TASK TO COMPLETE:
Take the entries below and print, exactly, the stretch from the line containing "ATOM 69 O O" through the line containing "ATOM 97 N N", both included.
== EXERCISE INPUTS
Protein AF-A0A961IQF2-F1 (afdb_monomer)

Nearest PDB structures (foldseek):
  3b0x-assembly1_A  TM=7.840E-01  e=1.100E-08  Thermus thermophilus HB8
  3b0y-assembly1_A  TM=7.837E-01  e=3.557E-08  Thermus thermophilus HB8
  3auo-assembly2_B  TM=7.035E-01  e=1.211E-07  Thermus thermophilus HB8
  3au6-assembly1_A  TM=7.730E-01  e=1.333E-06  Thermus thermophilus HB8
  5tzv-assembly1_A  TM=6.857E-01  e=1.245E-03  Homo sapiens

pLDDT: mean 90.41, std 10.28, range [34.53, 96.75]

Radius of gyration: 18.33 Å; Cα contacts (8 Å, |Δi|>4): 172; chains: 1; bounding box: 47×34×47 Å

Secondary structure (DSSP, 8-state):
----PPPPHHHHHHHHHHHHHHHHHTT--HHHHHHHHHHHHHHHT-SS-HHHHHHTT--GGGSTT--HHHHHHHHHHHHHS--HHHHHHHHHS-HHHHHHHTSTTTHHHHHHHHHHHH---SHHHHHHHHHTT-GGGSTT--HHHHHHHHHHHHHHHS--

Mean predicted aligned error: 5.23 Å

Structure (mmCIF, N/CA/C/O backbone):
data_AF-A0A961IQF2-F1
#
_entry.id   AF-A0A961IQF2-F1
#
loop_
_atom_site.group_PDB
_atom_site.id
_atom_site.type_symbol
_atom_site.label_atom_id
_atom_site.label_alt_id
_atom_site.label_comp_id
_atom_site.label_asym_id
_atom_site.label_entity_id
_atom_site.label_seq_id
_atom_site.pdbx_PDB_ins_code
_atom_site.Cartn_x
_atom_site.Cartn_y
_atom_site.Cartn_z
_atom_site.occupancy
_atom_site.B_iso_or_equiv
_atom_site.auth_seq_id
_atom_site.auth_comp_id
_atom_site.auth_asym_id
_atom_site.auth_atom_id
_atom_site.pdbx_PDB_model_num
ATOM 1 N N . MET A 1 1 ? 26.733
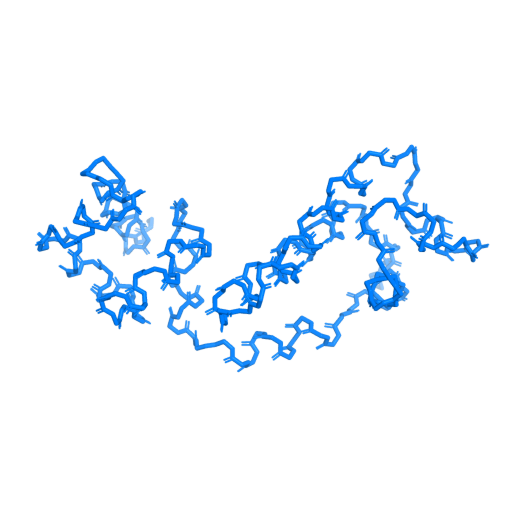 -18.064 -3.518 1.00 34.53 1 MET A N 1
ATOM 2 C CA . MET A 1 1 ? 26.506 -16.918 -4.422 1.00 34.53 1 MET A CA 1
ATOM 3 C C . MET A 1 1 ? 25.053 -17.000 -4.846 1.00 34.53 1 MET A C 1
ATOM 5 O O . MET A 1 1 ? 24.709 -17.941 -5.549 1.00 34.53 1 MET A O 1
ATOM 9 N N . ALA A 1 2 ? 24.180 -16.161 -4.282 1.00 41.06 2 ALA A N 1
ATOM 10 C CA . ALA A 1 2 ? 22.764 -16.188 -4.637 1.00 41.06 2 ALA A CA 1
ATOM 11 C C . ALA A 1 2 ? 22.633 -15.747 -6.098 1.00 41.06 2 ALA A C 1
ATOM 13 O O . ALA A 1 2 ? 23.141 -14.697 -6.478 1.00 41.06 2 ALA A O 1
ATOM 14 N N . SER A 1 3 ? 22.028 -16.597 -6.919 1.00 40.94 3 SER A N 1
ATOM 15 C CA . SER A 1 3 ? 21.667 -16.277 -8.293 1.00 40.94 3 SER A CA 1
ATOM 16 C C . SER A 1 3 ? 20.604 -15.177 -8.252 1.00 40.94 3 SER A C 1
ATOM 18 O O . SER A 1 3 ? 19.432 -15.489 -8.061 1.00 40.94 3 SER A O 1
ATOM 20 N N . GLU A 1 4 ? 20.980 -13.902 -8.375 1.00 58.84 4 GLU A N 1
ATOM 21 C CA . GLU A 1 4 ? 20.010 -12.807 -8.516 1.00 58.84 4 GLU A CA 1
ATOM 22 C C . GLU A 1 4 ? 19.421 -12.845 -9.929 1.00 58.84 4 GLU A C 1
ATOM 24 O O . GLU A 1 4 ? 19.818 -12.119 -10.837 1.00 58.84 4 GLU A O 1
ATOM 29 N N . ALA A 1 5 ? 18.482 -13.769 -10.130 1.00 72.75 5 ALA A N 1
ATOM 30 C CA . ALA A 1 5 ? 17.558 -13.693 -11.244 1.00 72.75 5 ALA A CA 1
ATOM 31 C C . ALA A 1 5 ? 16.739 -12.403 -11.103 1.00 72.75 5 ALA A C 1
ATOM 33 O O . ALA A 1 5 ? 16.333 -12.044 -9.994 1.00 72.75 5 ALA A O 1
ATOM 34 N N . ALA A 1 6 ? 16.499 -11.716 -12.221 1.00 84.50 6 ALA A N 1
ATOM 35 C CA . ALA A 1 6 ? 15.650 -10.531 -12.245 1.00 84.50 6 ALA A CA 1
ATOM 36 C C . ALA A 1 6 ? 14.295 -10.822 -11.565 1.00 84.50 6 ALA A C 1
ATOM 38 O O . ALA A 1 6 ? 13.779 -11.941 -11.691 1.00 84.50 6 ALA A O 1
ATOM 39 N N . PRO A 1 7 ? 13.708 -9.849 -10.845 1.00 91.25 7 PRO A N 1
ATOM 40 C CA . PRO A 1 7 ? 12.497 -10.090 -10.078 1.00 91.25 7 PRO A CA 1
ATOM 41 C C . PRO A 1 7 ? 11.350 -10.532 -10.987 1.00 91.25 7 PRO A C 1
ATOM 43 O O . PRO A 1 7 ? 11.123 -9.989 -12.071 1.00 91.25 7 PRO A O 1
ATOM 46 N N . SER A 1 8 ? 10.603 -11.523 -10.515 1.00 94.94 8 SER A N 1
ATOM 47 C CA . SER A 1 8 ? 9.390 -12.002 -11.173 1.00 94.94 8 SER A CA 1
ATOM 48 C C . SER A 1 8 ? 8.284 -10.944 -11.148 1.00 94.94 8 SER A C 1
ATOM 50 O O . SER A 1 8 ? 8.230 -10.103 -10.249 1.00 94.94 8 SER A O 1
ATOM 52 N N . ASN A 1 9 ? 7.326 -11.034 -12.079 1.00 96.12 9 ASN A N 1
ATOM 53 C CA . ASN A 1 9 ? 6.148 -10.158 -12.078 1.00 96.12 9 ASN A CA 1
ATOM 54 C C . ASN A 1 9 ? 5.403 -10.205 -10.734 1.00 96.12 9 ASN A C 1
ATOM 56 O O . ASN A 1 9 ? 4.929 -9.171 -10.276 1.00 96.12 9 ASN A O 1
ATOM 60 N N . ALA A 1 10 ? 5.358 -11.365 -10.068 1.00 95.50 10 ALA A N 1
ATOM 61 C CA . ALA A 1 10 ? 4.768 -11.505 -8.737 1.00 95.50 10 ALA A CA 1
ATOM 62 C C . ALA A 1 10 ? 5.470 -10.616 -7.696 1.00 95.50 10 ALA A C 1
ATOM 64 O O . ALA A 1 10 ? 4.807 -9.865 -6.987 1.00 95.50 10 ALA A O 1
ATOM 65 N N . GLN A 1 11 ? 6.806 -10.611 -7.667 1.00 95.31 11 GLN A N 1
ATOM 66 C CA . GLN A 1 11 ? 7.570 -9.742 -6.764 1.00 95.31 11 GLN A CA 1
ATOM 67 C C . GLN A 1 11 ? 7.353 -8.256 -7.071 1.00 95.31 11 GLN A C 1
ATOM 69 O O . GLN A 1 11 ? 7.278 -7.442 -6.151 1.00 95.31 11 GLN A O 1
ATOM 74 N N . VAL A 1 12 ? 7.223 -7.893 -8.350 1.00 96.19 12 VAL A N 1
ATOM 75 C CA . VAL A 1 12 ? 6.911 -6.513 -8.748 1.00 96.19 12 VAL A CA 1
ATOM 76 C C . VAL A 1 12 ? 5.500 -6.119 -8.302 1.00 96.19 12 VAL A C 1
ATOM 78 O O . VAL A 1 12 ? 5.301 -5.029 -7.770 1.00 96.19 12 VAL A O 1
ATOM 81 N N . ILE A 1 13 ? 4.517 -7.002 -8.476 1.00 96.75 13 ILE A N 1
ATOM 82 C CA . ILE A 1 13 ? 3.136 -6.783 -8.031 1.00 96.75 13 ILE A CA 1
ATOM 83 C C . ILE A 1 13 ? 3.082 -6.596 -6.512 1.00 96.75 13 ILE A C 1
ATOM 85 O O . ILE A 1 13 ? 2.434 -5.662 -6.038 1.00 96.75 13 ILE A O 1
ATOM 89 N N . ASP A 1 14 ? 3.796 -7.428 -5.756 1.00 95.00 14 ASP A N 1
ATOM 90 C CA . ASP A 1 14 ? 3.876 -7.316 -4.300 1.00 95.00 14 ASP A CA 1
ATOM 91 C C . ASP A 1 14 ? 4.517 -5.992 -3.869 1.00 95.00 14 ASP A C 1
ATOM 93 O O . ASP A 1 14 ? 4.040 -5.340 -2.938 1.00 95.00 14 ASP A O 1
ATOM 97 N N . LEU A 1 15 ? 5.577 -5.559 -4.561 1.00 96.00 15 LEU A N 1
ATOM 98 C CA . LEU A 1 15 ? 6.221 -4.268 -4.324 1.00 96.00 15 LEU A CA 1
====
RESPONSE TO THE EXERCISE:
ATOM 69 O O . GLN A 1 11 ? 7.278 -7.442 -6.151 1.00 95.31 11 GLN A O 1
ATOM 74 N N . VAL A 1 12 ? 7.223 -7.893 -8.350 1.00 96.19 12 VAL A N 1
ATOM 75 C CA . VAL A 1 12 ? 6.911 -6.513 -8.748 1.00 96.19 12 VAL A CA 1
ATOM 76 C C . VAL A 1 12 ? 5.500 -6.119 -8.302 1.00 96.19 12 VAL A C 1
ATOM 78 O O . VAL A 1 12 ? 5.301 -5.029 -7.770 1.00 96.19 12 VAL A O 1
ATOM 81 N N . ILE A 1 13 ? 4.517 -7.002 -8.476 1.00 96.75 13 ILE A N 1
ATOM 82 C CA . ILE A 1 13 ? 3.136 -6.783 -8.031 1.00 96.75 13 ILE A CA 1
ATOM 83 C C . ILE A 1 13 ? 3.082 -6.596 -6.512 1.00 96.75 13 ILE A C 1
ATOM 85 O O . ILE A 1 13 ? 2.434 -5.662 -6.038 1.00 96.75 13 ILE A O 1
ATOM 89 N N . ASP A 1 14 ? 3.796 -7.428 -5.756 1.00 95.00 14 ASP A N 1
ATOM 90 C CA . ASP A 1 14 ? 3.876 -7.316 -4.300 1.00 95.00 14 ASP A CA 1
ATOM 91 C C . ASP A 1 14 ? 4.517 -5.992 -3.869 1.00 95.00 14 ASP A C 1
ATOM 93 O O . ASP A 1 14 ? 4.040 -5.340 -2.938 1.00 95.00 14 ASP A O 1
ATOM 97 N N . LEU A 1 15 ? 5.577 -5.559 -4.561 1.00 96.00 15 LEU A N 1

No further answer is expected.